Overall salivary flow levels were lower for patients with BMS compared to controls who had and did not have C. albicans infections.
Usually, Candida infection presents itself as a white or red patch with soreness and difficulty swallowing, but it can also show itself without noticeable visual symptoms [23,24].
Some authors have pointed out that oral infections caused by various microorganisms have been associated with BMS, particularly Candida albicans [7,18,25]. Other authors, however, do not see an association between the presence or load of Candida and the diagnosis of burning mouth syndrome/oral dysesthesia [9,26].
Apart from candida-induced burning, it remains unclear if bacterial or viral infections can induce oral burning [27].
Oral candidiasis is mainly caused by C. albicans. Around 30% to 50% of the population carry this organism, with the carriage rate increasing with age [23]. Research has shown that the amount of patients with Candida who also have BMS can reach up to 63.3%, and patients with a higher level of xerostomia had a larger carriage of Candida [9]. In our study, C. albicans infection rates among patient groups were even less than those mentioned in the literature.
Although C. albicans was the most common cause of candidiasis among patients with BMS, other forms of Candida were also noted, such as C. parapsilosis, C. tropicalis, C. krusei, and C. kefyr. The study itself did not conclude that there was a direct association between BMS and Candida [26].
Candidiasis can also be caused by C. glabarata, C. guillermondii, C. pseudotropicalis, and C. stellatoidea. The manifestations can vary from mild superficial infections to fatal disseminating diseases [23].
Research has shown that Candida itself negatively affects the stimulated whole salivary flow rate, and that reduced unstimulated salivary flow levels are a risk factor for “morphologically normal symptomatic candidiasis” and erythematous candidiasis, meaning that they cause each other [24,28]. Increased C. albicans, among other pathogens, is also related to periodontal inflammation and tissue destruction [29].
To differentiate between candidiasis and BMS, the literature mentions that spontaneous pain or pain alleviation by stimulation are features of BMS or atrophic glossitis by nutritional deficiencies, but severe stimulated pain is a pain characteristic of the presence of Candida hyphae [24]. Another difference is that if eating increases tongue pain, then it is associated with Candida, whereas a decrease in pain while eating is associated with BMS. If there is no difference during eating, then it is a mixed condition [30].

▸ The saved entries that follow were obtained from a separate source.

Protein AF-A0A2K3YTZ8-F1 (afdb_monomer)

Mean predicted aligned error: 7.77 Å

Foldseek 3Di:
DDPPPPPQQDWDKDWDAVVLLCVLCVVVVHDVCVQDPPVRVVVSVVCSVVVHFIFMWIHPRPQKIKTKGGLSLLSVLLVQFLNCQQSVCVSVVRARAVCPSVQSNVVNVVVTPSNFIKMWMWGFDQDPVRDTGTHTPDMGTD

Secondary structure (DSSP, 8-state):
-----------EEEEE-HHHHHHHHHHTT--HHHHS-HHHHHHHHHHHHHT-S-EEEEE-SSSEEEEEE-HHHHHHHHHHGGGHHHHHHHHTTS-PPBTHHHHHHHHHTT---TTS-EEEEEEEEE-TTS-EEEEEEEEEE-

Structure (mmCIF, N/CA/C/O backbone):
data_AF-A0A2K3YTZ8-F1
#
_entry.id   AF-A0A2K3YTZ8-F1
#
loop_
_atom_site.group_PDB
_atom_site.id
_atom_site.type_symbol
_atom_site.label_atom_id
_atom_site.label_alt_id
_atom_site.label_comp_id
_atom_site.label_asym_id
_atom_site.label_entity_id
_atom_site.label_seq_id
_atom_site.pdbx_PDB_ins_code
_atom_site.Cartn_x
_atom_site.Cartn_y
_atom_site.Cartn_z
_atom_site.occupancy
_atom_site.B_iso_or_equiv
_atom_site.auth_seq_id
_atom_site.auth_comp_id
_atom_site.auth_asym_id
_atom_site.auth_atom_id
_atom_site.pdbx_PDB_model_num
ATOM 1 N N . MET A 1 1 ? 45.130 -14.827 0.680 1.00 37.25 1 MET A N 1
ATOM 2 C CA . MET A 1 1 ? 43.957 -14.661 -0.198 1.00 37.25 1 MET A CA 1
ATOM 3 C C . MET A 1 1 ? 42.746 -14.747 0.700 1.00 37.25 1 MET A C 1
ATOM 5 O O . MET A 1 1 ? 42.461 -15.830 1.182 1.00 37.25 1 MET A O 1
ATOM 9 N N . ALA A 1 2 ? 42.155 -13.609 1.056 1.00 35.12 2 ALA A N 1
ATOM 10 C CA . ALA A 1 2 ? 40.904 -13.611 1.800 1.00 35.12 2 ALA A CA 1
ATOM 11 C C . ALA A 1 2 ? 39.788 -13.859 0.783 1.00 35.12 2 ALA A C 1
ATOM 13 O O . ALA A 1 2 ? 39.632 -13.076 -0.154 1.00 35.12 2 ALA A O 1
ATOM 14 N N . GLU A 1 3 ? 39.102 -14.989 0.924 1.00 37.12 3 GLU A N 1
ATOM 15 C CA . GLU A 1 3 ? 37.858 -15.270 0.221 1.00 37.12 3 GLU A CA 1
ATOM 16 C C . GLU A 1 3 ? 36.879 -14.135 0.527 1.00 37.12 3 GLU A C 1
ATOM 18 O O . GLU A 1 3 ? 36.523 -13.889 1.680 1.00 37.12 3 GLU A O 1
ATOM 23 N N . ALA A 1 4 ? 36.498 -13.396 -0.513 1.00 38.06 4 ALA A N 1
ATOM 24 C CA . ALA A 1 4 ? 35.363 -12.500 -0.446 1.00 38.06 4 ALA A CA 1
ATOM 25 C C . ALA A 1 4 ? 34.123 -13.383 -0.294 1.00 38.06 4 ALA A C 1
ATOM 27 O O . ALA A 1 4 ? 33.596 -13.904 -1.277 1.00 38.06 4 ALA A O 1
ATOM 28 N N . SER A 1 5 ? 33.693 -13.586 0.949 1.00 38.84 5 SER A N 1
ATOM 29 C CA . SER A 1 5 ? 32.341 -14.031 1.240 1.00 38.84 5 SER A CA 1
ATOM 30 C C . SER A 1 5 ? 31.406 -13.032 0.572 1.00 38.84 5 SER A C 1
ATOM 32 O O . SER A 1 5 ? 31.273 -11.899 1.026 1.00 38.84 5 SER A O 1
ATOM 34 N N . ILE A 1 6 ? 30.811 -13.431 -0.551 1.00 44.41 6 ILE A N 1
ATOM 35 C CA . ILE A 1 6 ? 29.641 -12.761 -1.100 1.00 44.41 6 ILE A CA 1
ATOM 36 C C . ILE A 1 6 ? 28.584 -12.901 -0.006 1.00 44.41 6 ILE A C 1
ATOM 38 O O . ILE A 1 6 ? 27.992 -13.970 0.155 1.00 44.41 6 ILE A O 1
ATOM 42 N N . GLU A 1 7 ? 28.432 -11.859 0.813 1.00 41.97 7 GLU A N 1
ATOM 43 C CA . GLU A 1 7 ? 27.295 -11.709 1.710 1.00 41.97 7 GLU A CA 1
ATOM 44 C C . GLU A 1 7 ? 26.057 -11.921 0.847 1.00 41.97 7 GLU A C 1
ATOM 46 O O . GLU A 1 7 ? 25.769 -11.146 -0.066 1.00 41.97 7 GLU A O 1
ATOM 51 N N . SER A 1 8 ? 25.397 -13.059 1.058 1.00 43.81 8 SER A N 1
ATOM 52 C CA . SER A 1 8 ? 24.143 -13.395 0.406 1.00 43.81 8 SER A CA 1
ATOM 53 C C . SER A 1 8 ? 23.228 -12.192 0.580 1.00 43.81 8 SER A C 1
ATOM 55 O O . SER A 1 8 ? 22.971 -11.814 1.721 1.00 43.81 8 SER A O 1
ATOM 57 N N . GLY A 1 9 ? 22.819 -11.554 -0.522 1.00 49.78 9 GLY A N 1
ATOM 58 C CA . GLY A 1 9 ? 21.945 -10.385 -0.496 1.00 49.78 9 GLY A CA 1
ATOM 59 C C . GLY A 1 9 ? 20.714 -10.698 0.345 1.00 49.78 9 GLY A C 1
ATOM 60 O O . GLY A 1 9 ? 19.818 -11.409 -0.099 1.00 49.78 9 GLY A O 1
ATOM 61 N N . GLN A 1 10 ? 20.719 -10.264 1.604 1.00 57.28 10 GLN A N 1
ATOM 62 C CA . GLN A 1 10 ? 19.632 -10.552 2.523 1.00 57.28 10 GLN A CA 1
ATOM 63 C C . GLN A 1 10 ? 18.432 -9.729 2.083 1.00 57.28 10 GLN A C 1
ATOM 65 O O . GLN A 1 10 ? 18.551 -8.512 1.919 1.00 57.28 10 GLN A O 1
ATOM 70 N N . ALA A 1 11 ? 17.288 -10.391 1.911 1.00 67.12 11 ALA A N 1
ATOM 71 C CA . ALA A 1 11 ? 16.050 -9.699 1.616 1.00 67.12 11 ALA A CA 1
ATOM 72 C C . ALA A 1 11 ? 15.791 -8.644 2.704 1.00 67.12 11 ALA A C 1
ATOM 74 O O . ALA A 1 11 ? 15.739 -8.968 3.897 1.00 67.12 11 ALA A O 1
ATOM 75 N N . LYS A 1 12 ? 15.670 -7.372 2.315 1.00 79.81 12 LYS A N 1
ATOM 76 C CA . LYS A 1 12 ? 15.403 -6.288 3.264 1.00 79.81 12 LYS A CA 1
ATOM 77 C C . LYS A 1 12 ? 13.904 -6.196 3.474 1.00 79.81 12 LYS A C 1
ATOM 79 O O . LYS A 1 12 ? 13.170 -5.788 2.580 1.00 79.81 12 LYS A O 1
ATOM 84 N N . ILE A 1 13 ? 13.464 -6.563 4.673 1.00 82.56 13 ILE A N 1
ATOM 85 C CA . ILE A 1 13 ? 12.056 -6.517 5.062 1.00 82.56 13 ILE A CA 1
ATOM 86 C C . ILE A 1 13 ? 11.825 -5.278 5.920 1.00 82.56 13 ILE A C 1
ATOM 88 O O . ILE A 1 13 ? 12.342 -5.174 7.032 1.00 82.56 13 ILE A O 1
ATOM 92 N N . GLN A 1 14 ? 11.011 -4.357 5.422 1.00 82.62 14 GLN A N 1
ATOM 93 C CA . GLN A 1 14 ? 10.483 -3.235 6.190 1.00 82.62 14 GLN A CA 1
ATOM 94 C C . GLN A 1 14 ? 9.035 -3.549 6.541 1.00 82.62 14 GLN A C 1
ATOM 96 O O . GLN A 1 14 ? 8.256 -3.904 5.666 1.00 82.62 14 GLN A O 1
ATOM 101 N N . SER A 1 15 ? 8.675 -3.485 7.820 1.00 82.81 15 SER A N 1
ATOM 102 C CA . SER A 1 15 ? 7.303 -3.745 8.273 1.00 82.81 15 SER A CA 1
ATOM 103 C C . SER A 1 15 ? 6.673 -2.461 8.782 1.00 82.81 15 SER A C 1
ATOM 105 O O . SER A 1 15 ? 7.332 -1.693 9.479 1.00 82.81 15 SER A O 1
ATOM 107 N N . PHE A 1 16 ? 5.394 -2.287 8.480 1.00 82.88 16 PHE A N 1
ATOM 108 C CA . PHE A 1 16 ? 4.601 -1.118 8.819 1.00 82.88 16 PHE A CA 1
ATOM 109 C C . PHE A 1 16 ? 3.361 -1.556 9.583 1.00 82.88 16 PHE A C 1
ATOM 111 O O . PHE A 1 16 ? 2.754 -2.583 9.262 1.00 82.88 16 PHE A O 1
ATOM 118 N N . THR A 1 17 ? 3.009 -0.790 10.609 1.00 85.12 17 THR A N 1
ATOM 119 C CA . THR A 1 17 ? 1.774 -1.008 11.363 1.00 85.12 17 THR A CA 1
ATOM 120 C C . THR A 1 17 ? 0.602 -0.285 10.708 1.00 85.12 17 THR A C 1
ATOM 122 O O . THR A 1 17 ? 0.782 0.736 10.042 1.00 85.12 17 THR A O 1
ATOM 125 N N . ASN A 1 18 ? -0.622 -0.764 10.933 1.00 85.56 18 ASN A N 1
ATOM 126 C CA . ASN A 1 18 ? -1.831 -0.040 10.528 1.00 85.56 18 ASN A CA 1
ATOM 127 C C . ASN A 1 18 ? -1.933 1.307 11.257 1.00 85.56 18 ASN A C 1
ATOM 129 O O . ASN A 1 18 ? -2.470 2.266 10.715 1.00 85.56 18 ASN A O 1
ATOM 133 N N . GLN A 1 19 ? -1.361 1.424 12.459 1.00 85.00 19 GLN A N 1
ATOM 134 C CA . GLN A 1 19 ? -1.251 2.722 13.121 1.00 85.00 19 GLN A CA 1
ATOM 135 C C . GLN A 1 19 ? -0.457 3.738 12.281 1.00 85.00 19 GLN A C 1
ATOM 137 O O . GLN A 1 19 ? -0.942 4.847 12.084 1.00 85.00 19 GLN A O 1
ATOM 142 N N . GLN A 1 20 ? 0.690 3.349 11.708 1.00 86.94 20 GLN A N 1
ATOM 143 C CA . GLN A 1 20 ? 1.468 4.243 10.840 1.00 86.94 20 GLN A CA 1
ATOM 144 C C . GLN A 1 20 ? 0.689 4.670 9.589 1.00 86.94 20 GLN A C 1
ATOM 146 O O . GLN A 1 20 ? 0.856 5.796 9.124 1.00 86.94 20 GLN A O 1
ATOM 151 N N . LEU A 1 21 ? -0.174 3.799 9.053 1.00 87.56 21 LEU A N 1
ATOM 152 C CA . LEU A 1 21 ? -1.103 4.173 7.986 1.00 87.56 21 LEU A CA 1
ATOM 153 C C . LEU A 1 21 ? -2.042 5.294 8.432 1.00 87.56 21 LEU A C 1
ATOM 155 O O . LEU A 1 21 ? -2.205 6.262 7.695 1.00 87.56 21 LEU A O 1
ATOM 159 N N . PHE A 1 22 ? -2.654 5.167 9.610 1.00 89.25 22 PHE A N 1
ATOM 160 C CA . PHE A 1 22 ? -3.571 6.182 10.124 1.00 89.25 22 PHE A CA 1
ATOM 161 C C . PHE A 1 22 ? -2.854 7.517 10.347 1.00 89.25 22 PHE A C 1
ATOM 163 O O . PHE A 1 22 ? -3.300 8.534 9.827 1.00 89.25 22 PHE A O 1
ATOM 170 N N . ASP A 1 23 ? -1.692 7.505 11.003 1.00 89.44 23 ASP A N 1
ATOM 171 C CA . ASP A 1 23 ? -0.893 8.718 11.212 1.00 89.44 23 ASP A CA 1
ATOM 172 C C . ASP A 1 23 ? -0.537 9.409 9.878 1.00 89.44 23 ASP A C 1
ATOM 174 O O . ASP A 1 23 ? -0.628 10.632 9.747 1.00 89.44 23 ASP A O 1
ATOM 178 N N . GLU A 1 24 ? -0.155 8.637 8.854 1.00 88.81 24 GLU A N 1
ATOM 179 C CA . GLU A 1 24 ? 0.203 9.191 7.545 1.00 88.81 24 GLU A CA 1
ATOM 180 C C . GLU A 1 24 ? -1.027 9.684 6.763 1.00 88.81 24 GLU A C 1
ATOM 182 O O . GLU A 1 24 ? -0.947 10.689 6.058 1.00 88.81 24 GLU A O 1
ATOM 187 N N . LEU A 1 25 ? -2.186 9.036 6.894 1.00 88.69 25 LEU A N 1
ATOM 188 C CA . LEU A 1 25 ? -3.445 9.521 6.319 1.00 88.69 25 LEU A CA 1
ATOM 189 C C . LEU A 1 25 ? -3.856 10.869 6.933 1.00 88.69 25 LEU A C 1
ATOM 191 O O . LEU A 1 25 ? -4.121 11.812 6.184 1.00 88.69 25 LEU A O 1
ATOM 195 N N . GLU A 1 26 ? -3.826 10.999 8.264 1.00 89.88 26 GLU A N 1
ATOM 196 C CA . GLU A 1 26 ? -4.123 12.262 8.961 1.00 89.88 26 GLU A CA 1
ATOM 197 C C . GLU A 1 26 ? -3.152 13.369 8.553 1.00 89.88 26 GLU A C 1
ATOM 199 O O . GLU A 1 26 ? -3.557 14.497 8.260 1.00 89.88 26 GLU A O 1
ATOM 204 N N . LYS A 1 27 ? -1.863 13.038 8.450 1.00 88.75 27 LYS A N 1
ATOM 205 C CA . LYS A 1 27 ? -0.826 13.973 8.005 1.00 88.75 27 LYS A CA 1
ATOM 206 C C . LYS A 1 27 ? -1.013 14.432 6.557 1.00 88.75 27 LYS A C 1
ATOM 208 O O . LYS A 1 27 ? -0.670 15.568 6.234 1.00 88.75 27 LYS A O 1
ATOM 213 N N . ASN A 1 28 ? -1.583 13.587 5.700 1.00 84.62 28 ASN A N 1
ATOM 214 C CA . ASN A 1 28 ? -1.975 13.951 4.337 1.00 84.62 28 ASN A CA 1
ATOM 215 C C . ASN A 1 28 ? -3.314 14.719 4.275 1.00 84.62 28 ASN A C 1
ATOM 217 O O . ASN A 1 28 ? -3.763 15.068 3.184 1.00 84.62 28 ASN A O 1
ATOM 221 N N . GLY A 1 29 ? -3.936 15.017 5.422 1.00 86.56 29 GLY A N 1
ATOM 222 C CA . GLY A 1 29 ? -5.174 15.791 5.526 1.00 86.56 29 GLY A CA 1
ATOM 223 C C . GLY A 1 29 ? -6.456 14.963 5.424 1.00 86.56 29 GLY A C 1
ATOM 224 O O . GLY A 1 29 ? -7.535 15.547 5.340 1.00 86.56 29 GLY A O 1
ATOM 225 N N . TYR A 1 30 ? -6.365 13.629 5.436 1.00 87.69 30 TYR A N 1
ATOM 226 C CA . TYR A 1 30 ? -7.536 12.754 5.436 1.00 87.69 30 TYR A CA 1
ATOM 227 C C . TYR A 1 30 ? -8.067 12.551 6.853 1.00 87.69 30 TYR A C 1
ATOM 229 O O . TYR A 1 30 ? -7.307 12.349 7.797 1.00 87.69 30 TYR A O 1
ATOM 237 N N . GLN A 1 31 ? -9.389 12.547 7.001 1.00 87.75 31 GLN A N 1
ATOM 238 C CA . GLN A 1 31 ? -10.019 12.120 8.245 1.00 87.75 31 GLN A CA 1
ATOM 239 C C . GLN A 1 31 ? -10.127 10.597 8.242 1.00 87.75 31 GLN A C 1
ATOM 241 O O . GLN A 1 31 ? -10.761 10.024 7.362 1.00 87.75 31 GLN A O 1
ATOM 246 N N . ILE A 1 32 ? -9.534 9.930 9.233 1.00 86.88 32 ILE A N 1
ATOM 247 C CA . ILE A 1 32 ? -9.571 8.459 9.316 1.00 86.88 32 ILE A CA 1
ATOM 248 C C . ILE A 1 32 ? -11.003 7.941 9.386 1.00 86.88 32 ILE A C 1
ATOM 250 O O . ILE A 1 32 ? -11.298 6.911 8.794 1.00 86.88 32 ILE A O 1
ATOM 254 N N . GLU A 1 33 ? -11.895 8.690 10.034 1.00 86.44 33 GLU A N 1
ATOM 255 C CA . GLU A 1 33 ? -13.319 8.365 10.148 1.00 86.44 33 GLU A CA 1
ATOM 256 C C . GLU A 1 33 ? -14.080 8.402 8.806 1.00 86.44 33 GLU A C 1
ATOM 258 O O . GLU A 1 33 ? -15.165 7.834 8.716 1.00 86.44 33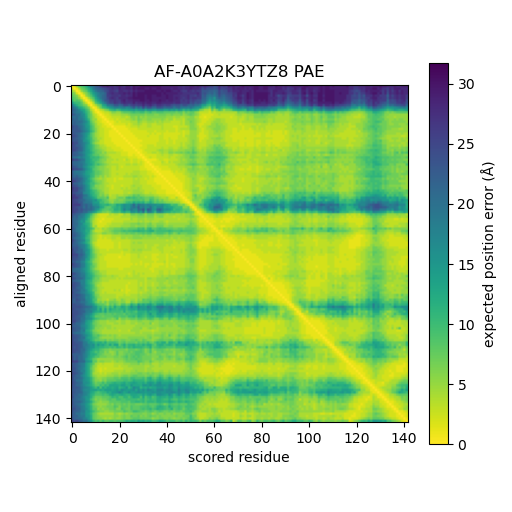 GLU A O 1
ATOM 263 N N . ASP A 1 34 ? -13.521 9.029 7.763 1.00 87.06 34 ASP A N 1
ATOM 264 C CA . ASP A 1 34 ? -14.074 9.005 6.398 1.00 87.06 34 ASP A CA 1
ATOM 265 C C . ASP A 1 34 ? -13.754 7.683 5.676 1.00 87.06 34 ASP A C 1
ATOM 267 O O . ASP A 1 34 ? -14.510 7.215 4.827 1.00 87.06 34 ASP A O 1
ATOM 271 N N . VAL A 1 35 ? -12.645 7.040 6.056 1.00 85.38 35 VAL A N 1
ATOM 272 C CA . VAL A 1 35 ? -12.149 5.802 5.434 1.00 85.38 35 VAL A CA 1
ATOM 273 C C . VAL A 1 35 ? -12.508 4.565 6.269 1.00 85.38 35 VAL A C 1
ATOM 275 O O . VAL A 1 35 ? -12.798 3.498 5.722 1.00 85.38 35 VAL A O 1
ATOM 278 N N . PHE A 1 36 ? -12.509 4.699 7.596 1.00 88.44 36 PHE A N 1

4.3. Staphylococcus Aureus Infections

Research shows that not only has C. albicans been associated with BMS, but so has S. aureus [25]. In our study, S. aureus was the second most common cause of infection among patients initially diagnosed with BMS, affecting 13.9% of the patients and 30.8% in the control group.
S. aureus is a frequent isolate found in the oral cavity and perioral region. S. aureus itself does not play a role in periodontal pathology and can be associated with periodontal health, but since it is known to cause infective endocarditis, this could imply the possibility of the dissemination of the pathogen. Overall, it is not a colonizer of the oral cavity, but a transient microflora [29,31,32].
Non-oral bacteria are not passive bystanders, and could play an essential role in oral and systemic diseases [11].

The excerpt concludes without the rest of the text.